What’s the one thing that you need lots of at night? Well, sleep...obviously. But, I was thinking of darkness. Just the smallest amount of light can wake both you and your little one up. A flash from a car coming down the road outside. The sun shining through the windows a little earlier than usual. It’s all an annoyance when you’re desperate for some much-needed sleep. That’s why you need particularly dark curtains to block out that external light. It might just mean that you get an extra couple of hours. That’s all you want, right?!
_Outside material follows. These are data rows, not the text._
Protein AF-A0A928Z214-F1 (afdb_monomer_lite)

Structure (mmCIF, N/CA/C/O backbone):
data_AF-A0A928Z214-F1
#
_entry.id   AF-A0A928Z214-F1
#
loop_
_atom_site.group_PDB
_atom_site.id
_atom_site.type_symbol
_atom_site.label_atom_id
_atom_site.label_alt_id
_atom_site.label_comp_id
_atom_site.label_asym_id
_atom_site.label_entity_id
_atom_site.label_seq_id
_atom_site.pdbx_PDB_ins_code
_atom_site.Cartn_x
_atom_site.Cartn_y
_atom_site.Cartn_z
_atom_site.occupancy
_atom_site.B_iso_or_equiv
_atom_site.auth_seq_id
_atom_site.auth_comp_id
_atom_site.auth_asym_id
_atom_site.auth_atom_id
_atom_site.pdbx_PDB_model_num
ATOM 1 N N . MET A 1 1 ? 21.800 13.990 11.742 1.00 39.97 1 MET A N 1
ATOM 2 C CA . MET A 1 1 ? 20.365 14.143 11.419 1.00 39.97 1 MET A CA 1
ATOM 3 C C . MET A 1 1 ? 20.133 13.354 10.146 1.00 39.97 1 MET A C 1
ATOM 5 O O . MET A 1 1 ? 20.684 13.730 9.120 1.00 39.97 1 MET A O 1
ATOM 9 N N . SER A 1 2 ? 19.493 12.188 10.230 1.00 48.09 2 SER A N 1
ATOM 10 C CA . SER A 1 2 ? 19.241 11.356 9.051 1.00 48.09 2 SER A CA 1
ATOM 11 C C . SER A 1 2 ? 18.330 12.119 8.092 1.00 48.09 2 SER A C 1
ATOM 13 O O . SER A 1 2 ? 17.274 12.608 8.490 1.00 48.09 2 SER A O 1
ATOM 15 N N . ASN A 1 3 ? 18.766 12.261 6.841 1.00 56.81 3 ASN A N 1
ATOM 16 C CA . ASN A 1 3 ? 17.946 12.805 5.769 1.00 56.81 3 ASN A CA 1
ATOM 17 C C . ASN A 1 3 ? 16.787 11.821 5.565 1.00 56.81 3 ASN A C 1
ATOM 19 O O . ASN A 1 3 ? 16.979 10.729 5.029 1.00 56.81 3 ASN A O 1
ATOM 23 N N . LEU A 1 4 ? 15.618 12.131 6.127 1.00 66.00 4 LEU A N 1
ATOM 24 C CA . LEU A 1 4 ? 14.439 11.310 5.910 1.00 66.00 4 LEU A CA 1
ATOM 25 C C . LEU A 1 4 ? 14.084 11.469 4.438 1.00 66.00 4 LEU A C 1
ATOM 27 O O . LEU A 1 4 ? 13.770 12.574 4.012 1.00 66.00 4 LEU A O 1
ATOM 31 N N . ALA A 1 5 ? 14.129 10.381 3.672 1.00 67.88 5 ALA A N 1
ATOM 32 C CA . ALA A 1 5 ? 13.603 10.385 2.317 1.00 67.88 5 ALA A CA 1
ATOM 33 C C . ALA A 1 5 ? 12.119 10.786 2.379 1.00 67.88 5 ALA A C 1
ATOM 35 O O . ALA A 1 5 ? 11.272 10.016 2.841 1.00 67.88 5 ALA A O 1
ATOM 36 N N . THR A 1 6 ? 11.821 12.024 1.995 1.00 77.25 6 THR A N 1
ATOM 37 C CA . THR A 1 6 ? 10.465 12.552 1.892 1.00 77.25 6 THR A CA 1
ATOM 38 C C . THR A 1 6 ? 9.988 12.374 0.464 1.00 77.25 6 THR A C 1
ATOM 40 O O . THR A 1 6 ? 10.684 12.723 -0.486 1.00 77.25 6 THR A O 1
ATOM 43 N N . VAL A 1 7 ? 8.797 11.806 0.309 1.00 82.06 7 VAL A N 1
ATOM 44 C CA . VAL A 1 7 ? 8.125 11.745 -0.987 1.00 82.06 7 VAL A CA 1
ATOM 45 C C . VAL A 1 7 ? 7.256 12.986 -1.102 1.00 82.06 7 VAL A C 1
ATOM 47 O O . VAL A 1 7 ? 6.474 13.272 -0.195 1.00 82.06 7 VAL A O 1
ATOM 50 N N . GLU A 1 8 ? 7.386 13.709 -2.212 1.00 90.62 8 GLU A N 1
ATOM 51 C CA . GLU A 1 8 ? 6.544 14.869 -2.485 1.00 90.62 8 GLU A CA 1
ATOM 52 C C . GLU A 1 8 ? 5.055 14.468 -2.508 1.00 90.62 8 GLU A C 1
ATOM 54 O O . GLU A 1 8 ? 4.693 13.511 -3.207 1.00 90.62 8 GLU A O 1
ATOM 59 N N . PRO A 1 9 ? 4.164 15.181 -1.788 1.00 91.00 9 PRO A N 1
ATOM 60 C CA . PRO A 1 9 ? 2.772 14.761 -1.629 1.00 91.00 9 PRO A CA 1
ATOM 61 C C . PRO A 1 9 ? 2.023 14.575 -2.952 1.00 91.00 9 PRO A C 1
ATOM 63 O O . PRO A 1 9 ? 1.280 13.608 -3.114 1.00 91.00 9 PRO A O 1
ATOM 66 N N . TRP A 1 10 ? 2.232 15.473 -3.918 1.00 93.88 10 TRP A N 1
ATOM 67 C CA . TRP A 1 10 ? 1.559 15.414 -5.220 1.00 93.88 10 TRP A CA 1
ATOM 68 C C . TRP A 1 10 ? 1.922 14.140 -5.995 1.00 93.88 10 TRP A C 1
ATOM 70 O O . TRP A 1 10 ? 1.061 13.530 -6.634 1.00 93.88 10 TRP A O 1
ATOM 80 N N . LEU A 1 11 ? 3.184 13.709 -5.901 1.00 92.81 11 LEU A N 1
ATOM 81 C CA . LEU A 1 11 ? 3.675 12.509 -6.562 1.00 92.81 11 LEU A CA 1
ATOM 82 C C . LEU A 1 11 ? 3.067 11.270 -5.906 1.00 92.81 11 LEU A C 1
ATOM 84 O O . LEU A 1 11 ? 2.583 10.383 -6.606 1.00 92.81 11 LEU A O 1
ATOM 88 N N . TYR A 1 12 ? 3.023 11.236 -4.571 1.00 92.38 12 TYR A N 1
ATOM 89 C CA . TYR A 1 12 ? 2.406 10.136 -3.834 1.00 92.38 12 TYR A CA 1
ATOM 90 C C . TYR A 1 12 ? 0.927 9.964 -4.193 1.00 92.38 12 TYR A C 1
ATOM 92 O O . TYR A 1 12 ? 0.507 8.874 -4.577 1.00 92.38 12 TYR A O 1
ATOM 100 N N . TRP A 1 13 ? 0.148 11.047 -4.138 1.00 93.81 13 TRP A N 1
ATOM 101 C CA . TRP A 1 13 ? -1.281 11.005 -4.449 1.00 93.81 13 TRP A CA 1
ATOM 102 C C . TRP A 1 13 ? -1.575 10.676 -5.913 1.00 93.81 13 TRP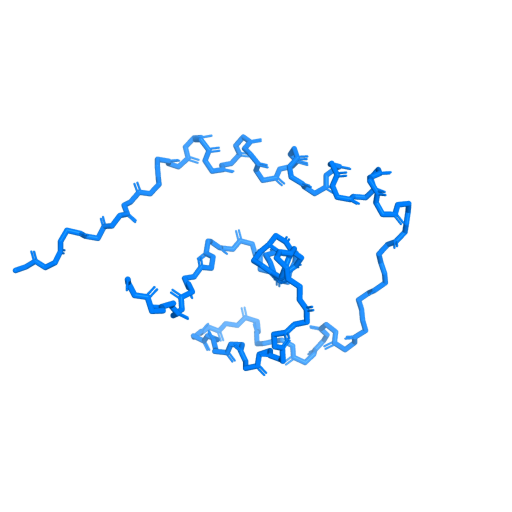 A C 1
ATOM 104 O O . TRP A 1 13 ? -2.601 10.061 -6.190 1.00 93.81 13 TRP A O 1
ATOM 114 N N . SER A 1 14 ? -0.669 11.015 -6.834 1.00 94.81 14 SER A N 1
ATOM 115 C CA . SER A 1 14 ? -0.773 10.611 -8.243 1.00 94.81 14 SER A CA 1
ATOM 116 C C . SER A 1 14 ? -0.464 9.125 -8.429 1.00 94.81 14 SER A C 1
ATOM 118 O O . SER A 1 14 ? -1.199 8.414 -9.112 1.00 94.81 14 SER A O 1
ATOM 120 N N . LEU A 1 15 ? 0.598 8.624 -7.792 1.00 94.50 15 LEU A N 1
ATOM 121 C CA . LEU A 1 15 ? 1.004 7.222 -7.891 1.00 94.50 15 LEU A CA 1
ATOM 122 C C . LEU A 1 15 ? 0.057 6.279 -7.146 1.00 94.50 15 LEU A C 1
ATOM 124 O O . LEU A 1 15 ? -0.100 5.139 -7.570 1.00 94.50 15 LEU A O 1
ATOM 128 N N . PHE A 1 16 ? -0.598 6.732 -6.078 1.00 94.38 16 PHE A N 1
ATOM 129 C CA . PHE A 1 16 ? -1.479 5.912 -5.246 1.00 94.38 16 PHE A CA 1
ATOM 130 C C . PHE A 1 16 ? -2.603 5.193 -6.027 1.00 94.38 16 PHE A C 1
ATOM 132 O O . PHE A 1 16 ? -2.703 3.966 -5.925 1.00 94.38 16 PHE A O 1
ATOM 139 N N . PRO A 1 17 ? -3.449 5.872 -6.830 1.00 95.81 17 PRO A N 1
ATOM 140 C CA . PRO A 1 17 ? -4.457 5.189 -7.640 1.00 95.81 17 PRO A CA 1
ATOM 141 C C . PRO A 1 17 ? -3.836 4.374 -8.784 1.00 95.81 17 PRO A C 1
ATOM 143 O O . PRO A 1 17 ? -4.329 3.285 -9.082 1.00 95.81 17 PRO A O 1
ATOM 146 N N . ILE A 1 18 ? -2.743 4.860 -9.387 1.00 96.56 18 ILE A N 1
ATOM 147 C CA . ILE A 1 18 ? -2.052 4.192 -10.503 1.00 96.56 18 ILE A CA 1
ATOM 148 C C . ILE A 1 18 ? -1.510 2.831 -10.058 1.00 96.56 18 ILE A C 1
ATOM 150 O O . ILE A 1 18 ? -1.766 1.821 -10.708 1.00 96.56 18 ILE A O 1
ATOM 154 N N . HIS A 1 19 ? -0.820 2.786 -8.919 1.00 95.19 19 HIS A N 1
ATOM 155 C CA . HIS A 1 19 ? -0.290 1.568 -8.303 1.00 95.19 19 HIS A CA 1
ATOM 156 C C . HIS A 1 19 ? -1.391 0.535 -8.050 1.00 95.19 19 HIS A C 1
ATOM 158 O O . HIS A 1 19 ? -1.256 -0.622 -8.447 1.00 95.19 19 HIS A O 1
ATOM 164 N 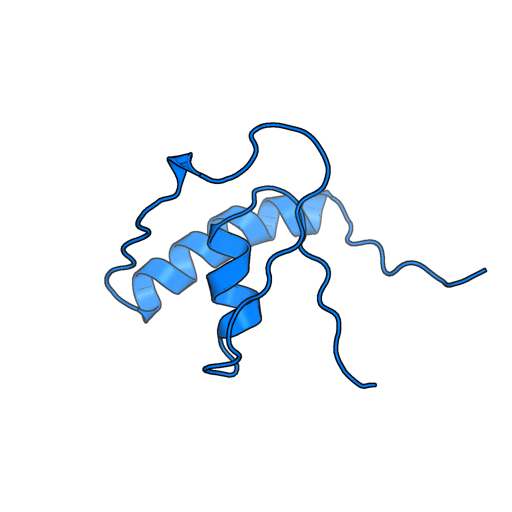N . ARG A 1 20 ? -2.509 0.948 -7.442 1.00 95.00 20 ARG A N 1
ATOM 165 C CA . ARG A 1 20 ? -3.616 0.038 -7.110 1.00 95.00 20 ARG A CA 1
ATOM 166 C C . ARG A 1 20 ? -4.288 -0.526 -8.357 1.00 95.00 20 ARG A C 1
ATOM 168 O O . ARG A 1 20 ? -4.633 -1.707 -8.376 1.00 95.00 20 ARG A O 1
ATOM 175 N N . ALA A 1 21 ? -4.472 0.301 -9.386 1.00 95.94 21 ALA A N 1
ATOM 176 C CA . ALA A 1 21 ? -5.005 -0.142 -10.668 1.00 95.94 21 ALA A CA 1
ATOM 177 C C . ALA A 1 21 ? -4.040 -1.112 -11.362 1.00 95.94 21 ALA A C 1
ATOM 179 O O . ALA A 1 21 ? -4.451 -2.198 -11.765 1.00 95.94 21 ALA A O 1
ATOM 180 N N . PHE A 1 22 ? -2.752 -0.767 -11.422 1.00 96.81 22 PHE A N 1
ATOM 181 C CA . PHE A 1 22 ? -1.714 -1.605 -12.017 1.00 96.81 22 PHE A CA 1
ATOM 182 C C . PHE A 1 22 ? -1.643 -2.990 -11.365 1.00 96.81 22 PHE A C 1
ATOM 184 O O . PHE A 1 22 ? -1.674 -3.992 -12.073 1.00 96.81 22 PHE A O 1
ATOM 191 N N . LEU A 1 23 ? -1.618 -3.071 -10.030 1.00 96.06 23 LEU A N 1
ATOM 192 C CA . LEU A 1 23 ? -1.556 -4.361 -9.337 1.00 96.06 23 LEU A CA 1
ATOM 193 C C . LEU A 1 23 ? -2.807 -5.209 -9.570 1.00 96.06 23 LEU A C 1
ATOM 195 O O . LEU A 1 23 ? -2.693 -6.413 -9.778 1.00 96.06 23 LEU A O 1
ATOM 199 N N . ARG A 1 24 ? -3.995 -4.595 -9.581 1.00 94.31 24 ARG A N 1
ATOM 200 C CA . ARG A 1 24 ? -5.236 -5.313 -9.904 1.00 94.31 24 ARG A CA 1
ATOM 201 C C . ARG A 1 24 ? -5.214 -5.878 -11.322 1.00 94.31 24 ARG A C 1
ATOM 203 O O . ARG A 1 24 ? -5.629 -7.011 -11.510 1.00 94.31 24 ARG A O 1
ATOM 210 N N . LEU A 1 25 ? -4.707 -5.120 -12.295 1.00 96.06 25 LEU A N 1
ATOM 211 C CA . LEU A 1 25 ? -4.588 -5.582 -13.680 1.00 96.06 25 LEU A CA 1
ATOM 212 C C . LEU A 1 25 ? -3.525 -6.678 -13.833 1.00 96.06 25 LEU A C 1
ATOM 214 O O . LEU A 1 25 ? -3.770 -7.665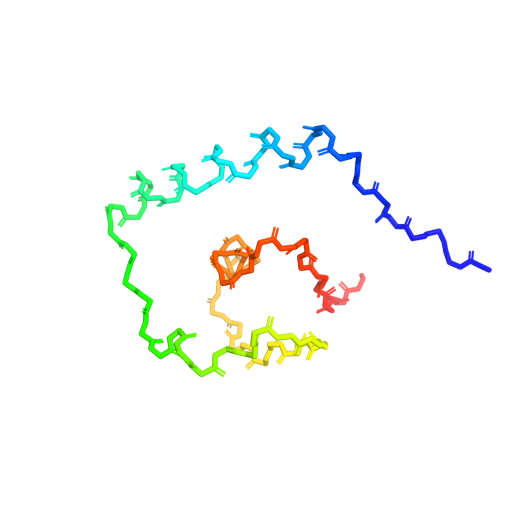 -14.515 1.00 96.06 25 LEU A O 1
ATOM 218 N N . TYR A 1 26 ? -2.368 -6.525 -13.185 1.00 96.38 26 TYR A N 1
ATOM 219 C CA . TYR A 1 26 ? -1.256 -7.472 -13.288 1.00 96.38 26 TYR A CA 1
ATOM 220 C C . TYR A 1 26 ? -1.565 -8.823 -12.626 1.00 96.38 26 TYR A C 1
ATOM 222 O O . TYR A 1 26 ? -1.299 -9.868 -13.211 1.00 96.38 26 TYR A O 1
ATOM 230 N N . PHE A 1 27 ? -2.145 -8.811 -11.422 1.00 95.38 27 PHE A N 1
ATOM 231 C CA . PHE A 1 27 ? -2.490 -10.032 -10.681 1.00 95.38 27 PHE A CA 1
ATOM 232 C C . PHE A 1 27 ? -3.893 -10.570 -11.009 1.00 95.38 27 PHE A C 1
ATOM 234 O O . PHE A 1 27 ? -4.255 -11.653 -10.554 1.00 95.38 27 PHE A O 1
ATOM 241 N N . GLY A 1 28 ? -4.696 -9.826 -11.775 1.00 94.31 28 GLY A N 1
ATOM 242 C CA . GLY A 1 28 ? -6.084 -10.146 -12.125 1.00 94.31 28 GLY A CA 1
ATOM 243 C C . GLY A 1 28 ? -7.065 -9.951 -10.964 1.00 94.31 28 GLY A C 1
ATOM 244 O O . GLY A 1 28 ? -8.027 -9.191 -11.071 1.00 94.31 28 GLY A O 1
ATOM 245 N N . SER A 1 29 ? -6.813 -10.603 -9.829 1.00 91.94 29 SER A N 1
ATOM 246 C CA . SER A 1 29 ? -7.605 -10.472 -8.605 1.00 91.94 29 SER A CA 1
ATOM 247 C C . SER A 1 29 ? -6.714 -10.510 -7.370 1.00 91.94 29 SER A C 1
ATOM 249 O O . SER A 1 29 ? -5.839 -11.365 -7.261 1.00 91.94 29 SER A O 1
ATOM 251 N N . ILE A 1 30 ? -6.968 -9.611 -6.420 1.00 94.19 30 ILE A N 1
ATOM 252 C CA . ILE A 1 30 ? -6.282 -9.576 -5.126 1.00 94.19 30 ILE A CA 1
ATOM 253 C C . ILE A 1 30 ? -7.350 -9.638 -4.040 1.00 94.19 30 ILE A C 1
ATOM 255 O O . ILE A 1 30 ? -8.137 -8.699 -3.907 1.00 94.19 30 ILE A O 1
ATOM 259 N N . ASP A 1 31 ? -7.358 -10.732 -3.283 1.00 95.06 31 ASP A N 1
ATOM 260 C CA . ASP A 1 31 ? -8.191 -10.896 -2.095 1.00 95.06 31 ASP A CA 1
ATOM 261 C C . ASP A 1 31 ? -7.376 -10.564 -0.838 1.00 95.06 31 ASP A C 1
ATOM 263 O O . ASP A 1 31 ? -6.233 -11.001 -0.691 1.00 95.06 31 ASP A O 1
ATOM 267 N N . ILE A 1 32 ? -7.946 -9.748 0.049 1.00 94.50 32 ILE A N 1
ATOM 268 C CA . ILE A 1 32 ? -7.311 -9.321 1.301 1.00 94.50 32 ILE A CA 1
ATOM 269 C C . ILE A 1 32 ? -8.251 -9.700 2.435 1.00 94.50 32 ILE A C 1
ATOM 271 O O . ILE A 1 32 ? -9.281 -9.058 2.638 1.00 94.50 32 ILE A O 1
ATOM 275 N N . GLN A 1 33 ? -7.857 -10.714 3.194 1.00 96.94 33 GLN A N 1
ATOM 276 C CA . GLN A 1 33 ? -8.625 -11.239 4.318 1.00 96.94 33 GLN A CA 1
ATOM 277 C C . GLN A 1 33 ? -8.109 -10.664 5.640 1.00 96.94 33 GLN A C 1
ATOM 279 O O . GLN A 1 33 ? -6.913 -10.405 5.784 1.00 96.94 33 GLN A O 1
ATOM 284 N N . GLY A 1 34 ? -9.004 -10.461 6.611 1.00 95.69 34 GLY A N 1
ATOM 285 C CA . GLY A 1 34 ? -8.632 -9.979 7.943 1.00 95.69 34 GLY A CA 1
ATOM 286 C C . GLY A 1 34 ? -8.255 -8.496 7.996 1.00 95.69 34 GLY A C 1
ATOM 287 O O . GLY A 1 34 ? -7.524 -8.085 8.896 1.00 95.69 34 GLY A O 1
ATOM 288 N N . LYS A 1 35 ? -8.713 -7.687 7.033 1.00 93.19 35 LYS A N 1
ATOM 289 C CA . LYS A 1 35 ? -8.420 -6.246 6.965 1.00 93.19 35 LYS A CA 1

Get a Progressive Alarm Clock--

Hey, let’s be under no illusions here. The days of you being awoken by an alarm clock are getting smaller all the time. But, there will be instances where you get up first, or you simply want to get up to check on your child. Instead of being awoken by a harsh tone that probably wakes everyone in the house, why not go progressive? There are progressive alarm clocks that wake you up slowly without such a jolt. You can even get mobile apps that wake you up based on your sleeping pattern. You won’t always benefit from them when the little ones are eager to arise, but you’ll be glad for them in any other situation.